12 Juli 2021
16:20 WIB
JAKARTA – Seperti pada tahun-tahun sebelumnya, pemerintah meyakini hampir pasti tak tuntas menghabiskan tuntas anggaran belanja yang sudah direncanakan dalam APBN 202.
Menteri Keuangan Sri Mulyani Indrawati memperkirakan, realisasi belanja pemerintah pusat tahun ini akan mencapai Rp1.929,6 triliun atau 98,2% dari pagu Rp1.954,5 triliun.
"Sampai semester II kita perkirakan 98,2% dari pagu akan terpakai atau Rp1.929,6 triliun," katanya dalam raker bersama Banggar DPR RI di Jakarta, Senin.
Sri Mulyani menuturkan perkiraan tersebut tumbuh 4% dari realisasi belanja pemerintah pusat tahun lalu yang hanya 92,8% atau Rp1.833 triliun dari pagu Rp1.975,2 triliun.
"Ini lebih baik dari sisi persentase dan secara nominal," ujarnya.
Menurut Sri Mulyani, realisasi belanja pemerintah pusat akan sangat bergantung pada kesiapan kementerian/lembaga (K/L) dalam mendorong belanjanya.

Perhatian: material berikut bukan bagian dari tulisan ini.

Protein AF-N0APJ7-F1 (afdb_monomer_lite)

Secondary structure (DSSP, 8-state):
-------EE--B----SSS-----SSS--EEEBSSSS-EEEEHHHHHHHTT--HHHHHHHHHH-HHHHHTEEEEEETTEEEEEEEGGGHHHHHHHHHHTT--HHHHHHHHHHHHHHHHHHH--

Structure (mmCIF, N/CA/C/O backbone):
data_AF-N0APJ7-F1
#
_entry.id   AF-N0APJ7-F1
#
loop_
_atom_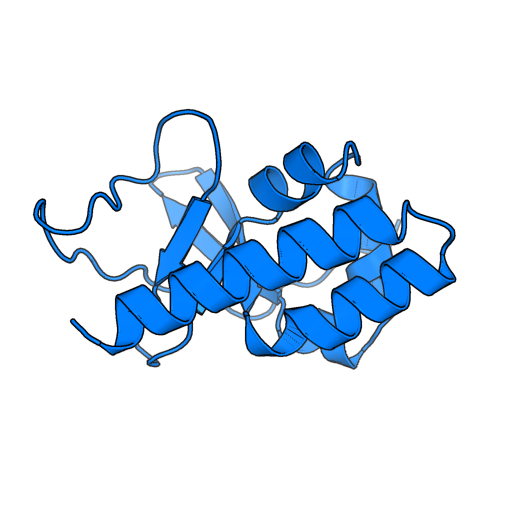site.group_PDB
_atom_site.id
_atom_site.type_symbol
_atom_site.label_atom_id
_atom_site.label_alt_id
_atom_site.label_comp_id
_atom_site.label_asym_id
_atom_site.label_entity_id
_atom_site.label_seq_id
_atom_site.pdbx_PDB_ins_code
_atom_site.Cartn_x
_atom_site.Cartn_y
_atom_site.Cartn_z
_atom_site.occupancy
_atom_site.B_iso_or_equiv
_atom_site.auth_seq_id
_atom_site.auth_comp_id
_atom_site.auth_asym_id
_atom_site.auth_atom_id
_atom_site.pdbx_PDB_model_num
ATOM 1 N N . MET A 1 1 ? 9.405 -19.990 -1.651 1.00 30.62 1 MET A N 1
ATOM 2 C CA . MET A 1 1 ? 8.185 -19.203 -1.373 1.00 30.62 1 MET A CA 1
ATOM 3 C C . MET A 1 1 ? 8.266 -18.713 0.068 1.00 30.62 1 MET A C 1
ATOM 5 O O . MET A 1 1 ? 8.050 -19.502 0.979 1.00 30.62 1 MET A O 1
ATOM 9 N N . ALA A 1 2 ? 8.719 -17.478 0.297 1.00 32.25 2 ALA A N 1
ATOM 10 C CA . ALA A 1 2 ? 8.882 -16.952 1.651 1.00 32.25 2 ALA A CA 1
ATOM 11 C C . ALA A 1 2 ? 7.516 -16.510 2.194 1.00 32.25 2 ALA A C 1
ATOM 13 O O . ALA A 1 2 ? 6.887 -15.603 1.654 1.00 32.25 2 ALA A O 1
ATOM 14 N N . LEU A 1 3 ? 7.041 -17.173 3.250 1.00 42.22 3 LEU A N 1
ATOM 15 C CA . LEU A 1 3 ? 5.890 -16.722 4.030 1.00 42.22 3 LEU A CA 1
ATOM 16 C C . LEU A 1 3 ? 6.227 -15.355 4.635 1.00 42.22 3 LEU A C 1
ATOM 18 O O . LEU A 1 3 ? 7.035 -15.247 5.558 1.00 42.22 3 LEU A O 1
ATOM 22 N N . ILE A 1 4 ? 5.624 -14.297 4.100 1.00 51.00 4 ILE A N 1
ATOM 23 C CA . ILE A 1 4 ? 5.720 -12.959 4.680 1.00 51.00 4 ILE A CA 1
ATOM 24 C C . ILE A 1 4 ? 4.937 -12.986 5.992 1.00 51.00 4 ILE A C 1
ATOM 26 O O . ILE A 1 4 ? 3.708 -12.971 6.007 1.00 51.00 4 ILE A O 1
ATOM 30 N N . TYR A 1 5 ? 5.670 -13.085 7.098 1.00 50.25 5 TYR A N 1
ATOM 31 C CA . TYR A 1 5 ? 5.118 -13.062 8.448 1.00 50.25 5 TYR A CA 1
ATOM 32 C C . TYR A 1 5 ? 4.648 -11.635 8.764 1.00 50.25 5 TYR A C 1
ATOM 34 O O . TYR A 1 5 ? 5.452 -10.783 9.140 1.00 50.25 5 TYR A O 1
ATOM 42 N N . ILE A 1 6 ? 3.359 -11.354 8.564 1.00 59.78 6 ILE A N 1
ATOM 43 C CA . ILE A 1 6 ? 2.755 -10.066 8.928 1.00 59.78 6 ILE A CA 1
ATOM 44 C C . ILE A 1 6 ? 2.529 -10.082 10.440 1.00 59.78 6 ILE A C 1
ATOM 46 O O . ILE A 1 6 ? 1.763 -10.898 10.947 1.00 59.78 6 ILE A O 1
ATOM 50 N N . ARG A 1 7 ? 3.248 -9.223 11.170 1.00 62.03 7 ARG A N 1
ATOM 51 C CA . ARG A 1 7 ? 3.372 -9.335 12.633 1.00 62.03 7 ARG A CA 1
ATOM 52 C C . ARG A 1 7 ? 2.301 -8.589 13.427 1.00 62.03 7 ARG A C 1
ATOM 54 O O . ARG A 1 7 ? 2.120 -8.905 14.598 1.00 62.03 7 ARG A O 1
ATOM 61 N N . LYS A 1 8 ? 1.611 -7.614 12.829 1.00 72.94 8 LYS A N 1
ATOM 62 C CA . LYS A 1 8 ? 0.759 -6.670 13.566 1.00 72.94 8 LYS A CA 1
ATOM 63 C C . LYS A 1 8 ? -0.673 -6.670 13.036 1.00 72.94 8 LYS A C 1
ATOM 65 O O . LYS A 1 8 ? -0.905 -6.257 11.904 1.00 72.94 8 LYS A O 1
ATOM 70 N N . GLU A 1 9 ? -1.621 -7.114 13.857 1.00 74.31 9 GLU A N 1
ATOM 71 C CA . GLU A 1 9 ? -3.046 -6.861 13.621 1.00 74.31 9 GLU A CA 1
ATOM 72 C C . GLU A 1 9 ? -3.392 -5.448 14.117 1.00 74.31 9 GLU A C 1
ATOM 74 O O . GLU A 1 9 ? -2.958 -5.051 15.201 1.00 74.31 9 GLU A O 1
ATOM 79 N N . ILE A 1 10 ? -4.134 -4.674 13.326 1.00 69.81 10 ILE A N 1
ATOM 80 C CA . ILE A 1 10 ? -4.627 -3.339 13.683 1.00 69.81 10 ILE A CA 1
ATOM 81 C C . ILE A 1 10 ? -6.155 -3.323 13.697 1.00 69.81 10 ILE A C 1
ATOM 83 O O . ILE A 1 10 ? -6.804 -4.100 12.997 1.00 69.81 10 ILE A O 1
ATOM 87 N N . VAL A 1 11 ? -6.727 -2.391 14.459 1.00 65.69 11 VAL A N 1
ATOM 88 C CA . VAL A 1 11 ? -8.170 -2.139 14.495 1.00 65.69 11 VAL A CA 1
ATOM 89 C C . VAL A 1 11 ? -8.440 -0.801 13.791 1.00 65.69 11 VAL A C 1
ATOM 91 O O . VAL A 1 11 ? -7.880 0.219 14.202 1.00 65.69 11 VAL A O 1
ATOM 94 N N . PRO A 1 12 ? -9.237 -0.773 12.707 1.00 61.41 12 PRO A N 1
ATOM 95 C CA . PRO A 1 12 ? -9.594 0.476 12.037 1.00 61.41 12 PRO A CA 1
ATOM 96 C C . PRO A 1 12 ? -10.443 1.391 12.939 1.00 61.41 12 PRO A C 1
ATOM 98 O O . PRO A 1 12 ? -11.329 0.912 13.653 1.00 61.41 12 PRO A O 1
ATOM 101 N N . LEU A 1 13 ? -10.232 2.712 12.881 1.00 52.66 13 LEU A N 1
ATOM 102 C CA . LEU A 1 13 ? -11.137 3.685 13.515 1.00 52.66 13 LEU A CA 1
ATOM 103 C C . LEU A 1 13 ? -12.490 3.701 12.800 1.00 52.66 13 LEU A C 1
ATOM 105 O O . LEU A 1 13 ? -12.568 4.078 11.638 1.00 52.66 13 LEU A O 1
ATOM 109 N N . LYS A 1 14 ? -13.572 3.393 13.521 1.00 47.34 14 LYS A N 1
ATOM 110 C CA . LYS A 1 14 ? -14.969 3.494 13.052 1.00 47.34 14 LYS A CA 1
ATOM 111 C C . LYS A 1 14 ? -15.486 4.941 12.880 1.00 47.34 14 LYS A C 1
ATOM 113 O O . LYS A 1 14 ? -16.677 5.170 13.067 1.00 47.34 14 LYS A O 1
ATOM 118 N N . LYS A 1 15 ? -14.648 5.957 12.629 1.00 41.53 15 LYS A N 1
ATOM 119 C CA . LYS A 1 15 ? -15.148 7.348 12.615 1.00 41.53 15 LYS A CA 1
ATOM 120 C C . LYS A 1 15 ? -16.099 7.578 11.423 1.00 41.53 15 LYS A C 1
ATOM 122 O O . LYS A 1 15 ? -15.668 7.664 10.281 1.00 41.53 15 LYS A O 1
ATOM 127 N N . HIS A 1 16 ? -17.384 7.636 11.779 1.00 35.41 16 HIS A N 1
ATOM 128 C CA . HIS A 1 16 ? -18.598 7.856 10.994 1.00 35.41 16 HIS A CA 1
ATOM 129 C C . HIS A 1 16 ? -18.501 8.918 9.890 1.00 35.41 16 HIS A C 1
ATOM 131 O O . HIS A 1 16 ? -17.960 9.997 10.121 1.00 35.41 16 HIS A O 1
ATOM 137 N N . ASP A 1 17 ? -19.129 8.584 8.756 1.00 33.16 17 ASP A N 1
ATOM 138 C CA . ASP A 1 17 ? -19.925 9.338 7.762 1.00 33.16 17 ASP A CA 1
ATOM 139 C C . ASP A 1 17 ? -19.522 10.747 7.284 1.00 33.16 17 ASP A C 1
ATOM 141 O O . ASP A 1 17 ? -19.909 11.119 6.180 1.00 33.16 17 ASP A O 1
ATOM 145 N N . MET A 1 18 ? -18.726 11.530 8.014 1.00 36.31 18 MET A N 1
ATOM 146 C CA . MET A 1 18 ? -18.271 12.857 7.567 1.00 36.31 18 MET A CA 1
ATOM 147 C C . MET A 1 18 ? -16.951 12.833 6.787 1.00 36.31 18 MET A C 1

Ia menjelaskan kesiapan K/L dalam melanjutkan atau menyelesaikan program dan kegiatan yang sudah direncanakan pada semester II, akan berimplikasi terhadap tercapainya perkiraan tersebut.
Oleh sebab itu, Sri Mulyani meminta bagi K/L yang tidak mampu merealisasikan anggaran belanja atau mengalami kesulitan dalam eksekusi agar mengalokasikannya untuk penanganan covid-19.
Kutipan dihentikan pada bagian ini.